* Directions for this task: Go through the data below and report how many lines contain "backbone"; the reply holds only that number.

* Source information:
......

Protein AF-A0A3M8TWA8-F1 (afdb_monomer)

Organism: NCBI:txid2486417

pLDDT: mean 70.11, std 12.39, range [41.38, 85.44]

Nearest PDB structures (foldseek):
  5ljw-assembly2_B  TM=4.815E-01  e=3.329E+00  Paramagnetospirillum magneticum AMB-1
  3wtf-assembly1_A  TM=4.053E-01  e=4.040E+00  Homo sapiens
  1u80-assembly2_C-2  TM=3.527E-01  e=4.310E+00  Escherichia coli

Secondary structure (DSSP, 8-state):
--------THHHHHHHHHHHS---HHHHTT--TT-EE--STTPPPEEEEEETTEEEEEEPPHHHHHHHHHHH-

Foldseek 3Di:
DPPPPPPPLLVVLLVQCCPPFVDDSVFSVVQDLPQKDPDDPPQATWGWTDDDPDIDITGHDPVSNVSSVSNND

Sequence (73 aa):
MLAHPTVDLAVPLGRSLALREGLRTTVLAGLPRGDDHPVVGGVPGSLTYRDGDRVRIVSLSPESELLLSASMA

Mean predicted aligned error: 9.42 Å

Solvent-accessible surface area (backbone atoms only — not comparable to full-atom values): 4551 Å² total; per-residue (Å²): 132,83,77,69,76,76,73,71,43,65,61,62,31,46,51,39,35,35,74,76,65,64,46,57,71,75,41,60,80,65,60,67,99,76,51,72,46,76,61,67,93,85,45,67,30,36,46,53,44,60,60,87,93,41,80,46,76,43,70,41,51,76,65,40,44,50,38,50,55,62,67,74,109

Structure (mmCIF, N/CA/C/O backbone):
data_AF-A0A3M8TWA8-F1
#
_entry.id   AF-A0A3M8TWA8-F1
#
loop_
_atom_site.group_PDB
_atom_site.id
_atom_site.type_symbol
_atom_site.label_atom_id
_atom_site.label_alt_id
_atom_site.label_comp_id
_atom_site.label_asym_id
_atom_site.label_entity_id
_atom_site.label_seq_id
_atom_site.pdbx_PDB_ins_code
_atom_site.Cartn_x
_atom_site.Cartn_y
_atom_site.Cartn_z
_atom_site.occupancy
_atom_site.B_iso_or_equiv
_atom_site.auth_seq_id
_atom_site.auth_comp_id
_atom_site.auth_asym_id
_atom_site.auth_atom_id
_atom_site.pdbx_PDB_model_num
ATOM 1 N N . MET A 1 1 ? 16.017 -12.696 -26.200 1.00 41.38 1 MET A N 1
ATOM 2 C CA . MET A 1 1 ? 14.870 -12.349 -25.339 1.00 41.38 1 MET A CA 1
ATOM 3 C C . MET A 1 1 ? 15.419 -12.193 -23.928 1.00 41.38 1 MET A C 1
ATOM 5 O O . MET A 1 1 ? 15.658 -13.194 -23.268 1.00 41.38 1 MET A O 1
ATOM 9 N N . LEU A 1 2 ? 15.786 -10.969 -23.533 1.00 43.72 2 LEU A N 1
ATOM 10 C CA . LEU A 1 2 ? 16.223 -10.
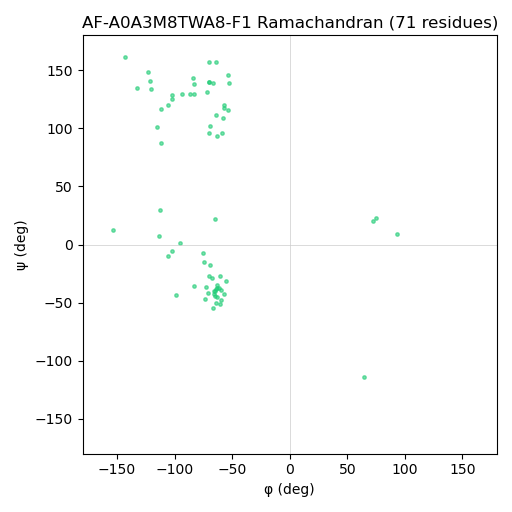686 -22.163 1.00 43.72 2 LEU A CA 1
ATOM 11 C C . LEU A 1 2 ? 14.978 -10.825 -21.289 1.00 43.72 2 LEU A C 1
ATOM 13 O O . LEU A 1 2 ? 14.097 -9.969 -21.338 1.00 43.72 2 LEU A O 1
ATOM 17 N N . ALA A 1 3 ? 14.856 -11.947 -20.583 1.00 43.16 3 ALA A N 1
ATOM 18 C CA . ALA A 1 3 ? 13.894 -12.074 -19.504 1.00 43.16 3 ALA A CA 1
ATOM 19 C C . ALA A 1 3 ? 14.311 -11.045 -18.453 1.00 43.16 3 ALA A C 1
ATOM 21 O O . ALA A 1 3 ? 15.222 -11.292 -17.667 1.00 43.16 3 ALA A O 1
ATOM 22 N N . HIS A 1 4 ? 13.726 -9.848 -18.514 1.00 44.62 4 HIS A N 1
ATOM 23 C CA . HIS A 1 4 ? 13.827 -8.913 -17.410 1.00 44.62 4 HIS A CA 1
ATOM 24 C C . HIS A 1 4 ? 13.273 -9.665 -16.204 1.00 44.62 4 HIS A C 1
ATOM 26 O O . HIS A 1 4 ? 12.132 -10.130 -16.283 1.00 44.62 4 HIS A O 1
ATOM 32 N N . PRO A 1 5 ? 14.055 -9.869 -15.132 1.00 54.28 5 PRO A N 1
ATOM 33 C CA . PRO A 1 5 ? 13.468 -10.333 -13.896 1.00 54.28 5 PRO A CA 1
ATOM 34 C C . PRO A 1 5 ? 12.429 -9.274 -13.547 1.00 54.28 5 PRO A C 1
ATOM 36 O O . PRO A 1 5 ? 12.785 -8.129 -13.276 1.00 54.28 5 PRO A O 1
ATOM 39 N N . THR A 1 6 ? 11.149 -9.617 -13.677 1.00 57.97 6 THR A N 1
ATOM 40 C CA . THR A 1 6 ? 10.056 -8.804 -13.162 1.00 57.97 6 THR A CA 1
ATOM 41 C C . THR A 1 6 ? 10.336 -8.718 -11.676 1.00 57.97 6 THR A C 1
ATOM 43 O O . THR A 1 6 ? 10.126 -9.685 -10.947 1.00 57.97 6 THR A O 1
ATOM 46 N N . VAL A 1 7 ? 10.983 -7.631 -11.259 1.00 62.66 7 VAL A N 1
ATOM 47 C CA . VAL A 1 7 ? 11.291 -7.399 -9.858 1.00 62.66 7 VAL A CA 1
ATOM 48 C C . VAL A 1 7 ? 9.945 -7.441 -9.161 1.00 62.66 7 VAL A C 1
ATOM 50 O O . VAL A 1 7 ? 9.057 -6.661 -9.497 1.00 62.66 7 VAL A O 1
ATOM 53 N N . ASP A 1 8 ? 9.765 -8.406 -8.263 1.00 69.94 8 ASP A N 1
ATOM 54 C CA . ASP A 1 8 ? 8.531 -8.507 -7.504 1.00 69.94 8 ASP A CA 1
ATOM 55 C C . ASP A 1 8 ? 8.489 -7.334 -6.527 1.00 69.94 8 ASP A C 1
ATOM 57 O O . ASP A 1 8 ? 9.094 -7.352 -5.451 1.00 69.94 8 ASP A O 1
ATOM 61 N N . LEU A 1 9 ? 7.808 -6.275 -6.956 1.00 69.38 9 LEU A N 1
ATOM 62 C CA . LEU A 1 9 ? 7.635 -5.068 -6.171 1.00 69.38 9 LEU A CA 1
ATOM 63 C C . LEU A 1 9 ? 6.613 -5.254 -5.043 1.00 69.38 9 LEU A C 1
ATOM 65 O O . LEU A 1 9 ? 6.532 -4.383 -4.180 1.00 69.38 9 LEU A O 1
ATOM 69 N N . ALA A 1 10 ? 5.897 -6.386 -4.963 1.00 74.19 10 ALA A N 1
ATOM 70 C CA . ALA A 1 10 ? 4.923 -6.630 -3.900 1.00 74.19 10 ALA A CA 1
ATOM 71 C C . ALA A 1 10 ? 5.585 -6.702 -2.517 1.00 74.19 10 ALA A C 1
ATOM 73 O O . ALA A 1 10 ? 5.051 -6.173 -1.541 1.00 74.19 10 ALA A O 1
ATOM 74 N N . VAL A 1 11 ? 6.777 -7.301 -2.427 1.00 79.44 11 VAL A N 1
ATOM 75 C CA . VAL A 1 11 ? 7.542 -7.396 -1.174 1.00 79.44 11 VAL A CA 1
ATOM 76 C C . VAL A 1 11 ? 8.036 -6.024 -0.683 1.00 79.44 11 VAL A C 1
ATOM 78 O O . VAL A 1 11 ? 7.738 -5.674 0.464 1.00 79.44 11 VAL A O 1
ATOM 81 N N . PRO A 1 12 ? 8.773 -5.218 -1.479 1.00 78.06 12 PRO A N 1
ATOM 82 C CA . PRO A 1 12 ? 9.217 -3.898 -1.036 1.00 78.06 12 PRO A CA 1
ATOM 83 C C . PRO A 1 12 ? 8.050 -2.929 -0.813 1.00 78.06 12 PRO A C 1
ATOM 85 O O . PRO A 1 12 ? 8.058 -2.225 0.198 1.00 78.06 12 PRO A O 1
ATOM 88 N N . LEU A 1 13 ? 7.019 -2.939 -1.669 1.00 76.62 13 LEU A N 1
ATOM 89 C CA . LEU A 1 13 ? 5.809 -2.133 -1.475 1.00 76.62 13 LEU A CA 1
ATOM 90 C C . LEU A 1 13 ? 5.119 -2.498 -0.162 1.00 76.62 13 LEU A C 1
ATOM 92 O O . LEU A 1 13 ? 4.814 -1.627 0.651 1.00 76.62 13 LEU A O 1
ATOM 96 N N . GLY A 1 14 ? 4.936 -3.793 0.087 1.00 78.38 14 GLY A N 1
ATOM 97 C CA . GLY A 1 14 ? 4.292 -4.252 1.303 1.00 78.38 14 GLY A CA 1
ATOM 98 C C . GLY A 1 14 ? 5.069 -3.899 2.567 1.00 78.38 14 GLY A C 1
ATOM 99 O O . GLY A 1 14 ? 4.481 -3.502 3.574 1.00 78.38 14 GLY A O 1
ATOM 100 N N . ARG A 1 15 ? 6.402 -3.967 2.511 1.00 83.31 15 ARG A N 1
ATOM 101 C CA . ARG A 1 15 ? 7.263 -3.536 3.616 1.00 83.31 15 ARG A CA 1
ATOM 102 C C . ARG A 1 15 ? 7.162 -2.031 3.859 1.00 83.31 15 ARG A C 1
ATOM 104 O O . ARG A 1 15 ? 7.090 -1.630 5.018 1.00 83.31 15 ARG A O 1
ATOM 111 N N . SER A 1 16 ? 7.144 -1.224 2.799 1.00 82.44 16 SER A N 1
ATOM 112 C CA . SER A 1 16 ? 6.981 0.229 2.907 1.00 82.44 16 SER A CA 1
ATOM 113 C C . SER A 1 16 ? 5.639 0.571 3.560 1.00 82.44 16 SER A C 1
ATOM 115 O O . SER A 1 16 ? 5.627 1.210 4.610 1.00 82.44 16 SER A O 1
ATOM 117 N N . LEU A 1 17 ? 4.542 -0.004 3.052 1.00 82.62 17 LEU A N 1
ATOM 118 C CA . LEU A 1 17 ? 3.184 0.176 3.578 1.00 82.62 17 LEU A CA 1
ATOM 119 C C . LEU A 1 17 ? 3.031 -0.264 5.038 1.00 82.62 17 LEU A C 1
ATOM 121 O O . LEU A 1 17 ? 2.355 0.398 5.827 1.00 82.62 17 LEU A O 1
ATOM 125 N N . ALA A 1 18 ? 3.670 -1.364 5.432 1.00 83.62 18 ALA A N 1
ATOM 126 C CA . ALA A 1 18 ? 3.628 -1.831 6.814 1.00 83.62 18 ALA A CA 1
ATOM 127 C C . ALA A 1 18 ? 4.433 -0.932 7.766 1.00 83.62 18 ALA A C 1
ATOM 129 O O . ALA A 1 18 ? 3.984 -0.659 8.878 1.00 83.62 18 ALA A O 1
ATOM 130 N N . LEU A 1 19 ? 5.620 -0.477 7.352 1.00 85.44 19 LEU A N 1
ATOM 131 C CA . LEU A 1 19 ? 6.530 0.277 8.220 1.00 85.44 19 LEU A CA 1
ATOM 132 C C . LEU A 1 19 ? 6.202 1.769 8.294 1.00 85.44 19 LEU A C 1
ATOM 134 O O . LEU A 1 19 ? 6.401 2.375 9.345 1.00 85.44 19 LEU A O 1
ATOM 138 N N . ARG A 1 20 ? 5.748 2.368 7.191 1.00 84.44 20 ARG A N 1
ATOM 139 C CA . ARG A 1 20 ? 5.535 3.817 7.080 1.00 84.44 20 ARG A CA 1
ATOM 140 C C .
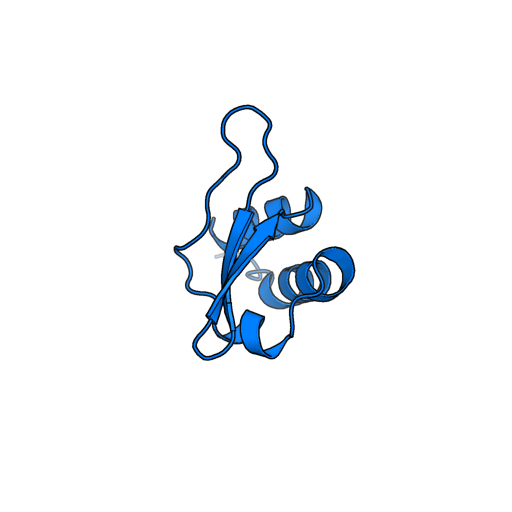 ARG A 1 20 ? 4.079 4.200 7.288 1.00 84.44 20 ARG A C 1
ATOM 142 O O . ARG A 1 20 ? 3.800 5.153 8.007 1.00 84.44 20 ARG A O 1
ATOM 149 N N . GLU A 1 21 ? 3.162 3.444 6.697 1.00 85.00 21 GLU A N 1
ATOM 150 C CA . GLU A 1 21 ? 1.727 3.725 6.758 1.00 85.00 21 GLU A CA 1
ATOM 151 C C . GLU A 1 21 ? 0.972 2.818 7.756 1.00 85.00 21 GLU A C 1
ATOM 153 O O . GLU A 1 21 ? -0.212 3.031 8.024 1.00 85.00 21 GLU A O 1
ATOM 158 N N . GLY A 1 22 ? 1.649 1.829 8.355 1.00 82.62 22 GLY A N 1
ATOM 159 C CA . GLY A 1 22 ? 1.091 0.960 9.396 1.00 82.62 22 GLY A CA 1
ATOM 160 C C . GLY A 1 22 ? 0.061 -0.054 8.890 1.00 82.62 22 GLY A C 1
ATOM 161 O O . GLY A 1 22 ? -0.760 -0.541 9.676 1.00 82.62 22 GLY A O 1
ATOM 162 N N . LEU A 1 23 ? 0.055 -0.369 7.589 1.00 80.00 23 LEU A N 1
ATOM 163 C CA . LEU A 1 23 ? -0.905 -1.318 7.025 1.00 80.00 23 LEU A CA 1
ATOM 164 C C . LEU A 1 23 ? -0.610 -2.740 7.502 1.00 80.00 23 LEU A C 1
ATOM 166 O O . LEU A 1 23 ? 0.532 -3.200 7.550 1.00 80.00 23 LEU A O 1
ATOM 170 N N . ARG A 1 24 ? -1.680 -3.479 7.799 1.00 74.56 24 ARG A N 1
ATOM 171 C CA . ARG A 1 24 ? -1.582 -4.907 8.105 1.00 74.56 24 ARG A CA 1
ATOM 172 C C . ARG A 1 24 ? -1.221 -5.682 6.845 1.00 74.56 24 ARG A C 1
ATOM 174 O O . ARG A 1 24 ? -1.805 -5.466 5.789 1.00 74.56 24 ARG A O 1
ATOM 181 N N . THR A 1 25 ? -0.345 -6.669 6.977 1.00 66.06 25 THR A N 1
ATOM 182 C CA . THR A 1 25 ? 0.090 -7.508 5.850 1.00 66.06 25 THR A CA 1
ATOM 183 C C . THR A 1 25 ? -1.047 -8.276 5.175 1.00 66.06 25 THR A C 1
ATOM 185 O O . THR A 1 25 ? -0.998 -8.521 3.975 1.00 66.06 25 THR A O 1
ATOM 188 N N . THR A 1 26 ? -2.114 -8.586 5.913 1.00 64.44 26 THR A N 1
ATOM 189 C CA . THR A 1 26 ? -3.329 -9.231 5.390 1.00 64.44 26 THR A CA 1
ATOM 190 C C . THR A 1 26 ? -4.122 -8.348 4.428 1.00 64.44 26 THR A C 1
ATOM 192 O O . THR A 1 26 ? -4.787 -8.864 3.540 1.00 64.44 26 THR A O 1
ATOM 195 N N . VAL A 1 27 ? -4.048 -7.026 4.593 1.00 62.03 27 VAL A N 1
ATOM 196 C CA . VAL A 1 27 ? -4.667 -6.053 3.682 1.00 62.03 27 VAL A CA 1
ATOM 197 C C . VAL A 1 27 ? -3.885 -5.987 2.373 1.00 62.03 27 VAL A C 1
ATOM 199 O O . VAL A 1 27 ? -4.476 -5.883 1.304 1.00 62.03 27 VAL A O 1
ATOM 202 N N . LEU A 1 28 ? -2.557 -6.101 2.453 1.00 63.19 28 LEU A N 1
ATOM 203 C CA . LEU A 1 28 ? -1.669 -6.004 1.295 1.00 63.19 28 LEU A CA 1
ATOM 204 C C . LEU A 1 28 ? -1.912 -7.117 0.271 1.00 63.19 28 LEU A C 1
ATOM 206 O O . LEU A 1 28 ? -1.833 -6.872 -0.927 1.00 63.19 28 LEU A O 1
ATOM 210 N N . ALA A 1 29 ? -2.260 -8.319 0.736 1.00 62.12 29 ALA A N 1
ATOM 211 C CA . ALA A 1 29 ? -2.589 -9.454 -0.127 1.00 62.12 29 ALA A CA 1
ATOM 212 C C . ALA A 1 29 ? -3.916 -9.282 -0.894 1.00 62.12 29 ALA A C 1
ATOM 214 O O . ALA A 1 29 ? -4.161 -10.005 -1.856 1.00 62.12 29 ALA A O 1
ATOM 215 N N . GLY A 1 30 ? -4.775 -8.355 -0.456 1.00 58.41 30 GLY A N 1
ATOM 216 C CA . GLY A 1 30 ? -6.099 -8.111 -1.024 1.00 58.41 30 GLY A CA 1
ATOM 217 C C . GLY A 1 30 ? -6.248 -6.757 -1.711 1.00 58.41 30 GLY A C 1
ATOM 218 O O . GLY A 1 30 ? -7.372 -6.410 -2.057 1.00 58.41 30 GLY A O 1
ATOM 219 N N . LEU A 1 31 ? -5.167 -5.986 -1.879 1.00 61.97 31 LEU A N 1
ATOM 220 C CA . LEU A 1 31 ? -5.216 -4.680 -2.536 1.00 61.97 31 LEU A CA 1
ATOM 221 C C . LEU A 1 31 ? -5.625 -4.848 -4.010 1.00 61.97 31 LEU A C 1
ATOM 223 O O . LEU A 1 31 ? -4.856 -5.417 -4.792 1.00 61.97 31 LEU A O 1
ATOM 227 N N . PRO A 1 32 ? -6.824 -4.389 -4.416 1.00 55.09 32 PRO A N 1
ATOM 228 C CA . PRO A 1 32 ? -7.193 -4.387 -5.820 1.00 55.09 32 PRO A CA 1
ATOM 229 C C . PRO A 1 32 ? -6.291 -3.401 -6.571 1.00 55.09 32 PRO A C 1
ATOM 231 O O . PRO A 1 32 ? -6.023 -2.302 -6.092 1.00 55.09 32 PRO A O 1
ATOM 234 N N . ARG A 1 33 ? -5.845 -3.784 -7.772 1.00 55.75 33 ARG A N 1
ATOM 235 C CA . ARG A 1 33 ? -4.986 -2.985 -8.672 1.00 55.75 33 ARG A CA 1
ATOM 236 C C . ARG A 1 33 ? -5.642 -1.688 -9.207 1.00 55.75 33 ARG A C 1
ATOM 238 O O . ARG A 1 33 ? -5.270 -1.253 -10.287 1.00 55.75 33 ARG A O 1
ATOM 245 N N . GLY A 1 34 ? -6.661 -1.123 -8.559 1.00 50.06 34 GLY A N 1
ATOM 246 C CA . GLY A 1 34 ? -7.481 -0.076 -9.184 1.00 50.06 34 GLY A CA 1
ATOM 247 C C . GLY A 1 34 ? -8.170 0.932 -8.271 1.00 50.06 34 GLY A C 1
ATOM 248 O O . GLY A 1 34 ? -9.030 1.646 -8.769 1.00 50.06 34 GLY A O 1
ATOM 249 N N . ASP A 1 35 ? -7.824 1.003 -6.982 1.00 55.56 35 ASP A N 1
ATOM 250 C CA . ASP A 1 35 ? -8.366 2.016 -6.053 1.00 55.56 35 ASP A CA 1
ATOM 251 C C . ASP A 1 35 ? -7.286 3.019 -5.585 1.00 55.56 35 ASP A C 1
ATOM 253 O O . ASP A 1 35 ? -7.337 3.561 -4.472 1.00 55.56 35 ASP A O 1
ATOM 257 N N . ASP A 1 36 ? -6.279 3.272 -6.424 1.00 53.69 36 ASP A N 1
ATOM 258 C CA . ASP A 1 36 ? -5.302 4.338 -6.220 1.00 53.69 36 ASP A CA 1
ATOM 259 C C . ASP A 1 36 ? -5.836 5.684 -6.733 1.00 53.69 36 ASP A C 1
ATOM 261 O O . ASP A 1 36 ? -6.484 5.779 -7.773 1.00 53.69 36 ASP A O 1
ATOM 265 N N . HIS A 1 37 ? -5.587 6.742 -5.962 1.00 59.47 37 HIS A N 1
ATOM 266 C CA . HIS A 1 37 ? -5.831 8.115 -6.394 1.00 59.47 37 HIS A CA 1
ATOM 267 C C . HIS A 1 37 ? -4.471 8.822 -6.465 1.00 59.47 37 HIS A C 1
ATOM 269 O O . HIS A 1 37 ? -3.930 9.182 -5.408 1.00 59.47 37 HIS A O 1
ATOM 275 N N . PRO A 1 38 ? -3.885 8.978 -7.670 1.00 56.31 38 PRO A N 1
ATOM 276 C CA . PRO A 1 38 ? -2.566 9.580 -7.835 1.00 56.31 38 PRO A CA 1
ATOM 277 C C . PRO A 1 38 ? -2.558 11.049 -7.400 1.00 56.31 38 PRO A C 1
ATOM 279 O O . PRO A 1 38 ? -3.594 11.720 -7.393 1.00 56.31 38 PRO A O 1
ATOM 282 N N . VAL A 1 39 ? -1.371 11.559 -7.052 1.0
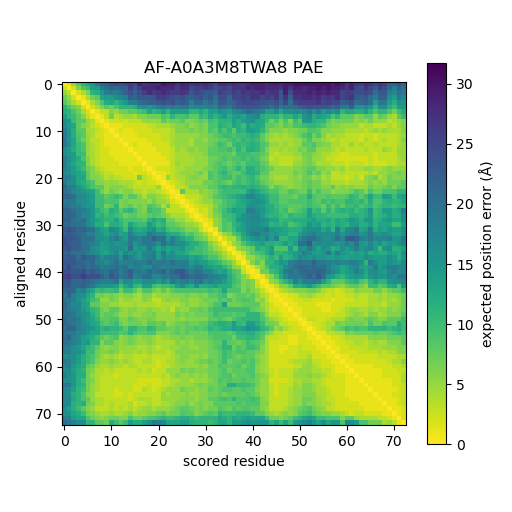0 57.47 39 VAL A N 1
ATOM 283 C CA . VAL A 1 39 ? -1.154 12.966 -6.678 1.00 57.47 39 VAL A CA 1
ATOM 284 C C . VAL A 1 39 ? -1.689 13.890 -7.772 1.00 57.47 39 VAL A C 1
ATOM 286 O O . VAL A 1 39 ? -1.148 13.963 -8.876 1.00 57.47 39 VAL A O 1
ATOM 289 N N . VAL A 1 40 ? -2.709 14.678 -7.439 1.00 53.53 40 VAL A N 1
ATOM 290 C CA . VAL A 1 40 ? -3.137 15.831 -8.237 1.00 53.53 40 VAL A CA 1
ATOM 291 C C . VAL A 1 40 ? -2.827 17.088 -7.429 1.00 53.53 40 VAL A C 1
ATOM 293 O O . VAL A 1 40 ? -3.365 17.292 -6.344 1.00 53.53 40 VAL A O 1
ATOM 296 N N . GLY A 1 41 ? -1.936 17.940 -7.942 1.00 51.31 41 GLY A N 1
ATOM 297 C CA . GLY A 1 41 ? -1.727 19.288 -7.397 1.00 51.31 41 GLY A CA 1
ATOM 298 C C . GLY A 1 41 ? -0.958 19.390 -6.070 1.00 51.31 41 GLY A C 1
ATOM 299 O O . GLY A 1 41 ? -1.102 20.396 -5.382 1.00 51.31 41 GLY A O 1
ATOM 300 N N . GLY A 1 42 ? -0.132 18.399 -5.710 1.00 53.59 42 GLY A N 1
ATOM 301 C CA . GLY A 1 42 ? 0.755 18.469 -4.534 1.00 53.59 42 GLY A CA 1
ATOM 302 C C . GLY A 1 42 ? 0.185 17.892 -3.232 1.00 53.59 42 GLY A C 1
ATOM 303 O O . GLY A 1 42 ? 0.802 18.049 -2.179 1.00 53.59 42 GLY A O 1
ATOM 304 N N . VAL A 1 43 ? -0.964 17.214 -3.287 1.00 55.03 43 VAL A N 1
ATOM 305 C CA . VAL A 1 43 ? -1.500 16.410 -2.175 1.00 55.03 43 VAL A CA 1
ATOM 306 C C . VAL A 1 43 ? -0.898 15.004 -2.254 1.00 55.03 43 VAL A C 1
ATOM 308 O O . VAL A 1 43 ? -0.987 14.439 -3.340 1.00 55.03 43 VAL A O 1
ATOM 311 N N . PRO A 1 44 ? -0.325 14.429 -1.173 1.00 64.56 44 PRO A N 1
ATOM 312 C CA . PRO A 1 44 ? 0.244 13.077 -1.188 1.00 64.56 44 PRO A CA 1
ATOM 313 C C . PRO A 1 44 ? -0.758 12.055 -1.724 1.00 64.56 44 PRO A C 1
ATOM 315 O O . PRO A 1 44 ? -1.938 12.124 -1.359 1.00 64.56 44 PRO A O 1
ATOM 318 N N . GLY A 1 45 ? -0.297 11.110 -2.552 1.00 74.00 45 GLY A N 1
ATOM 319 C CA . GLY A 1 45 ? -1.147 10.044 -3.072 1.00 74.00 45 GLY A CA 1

......

* Response area: 2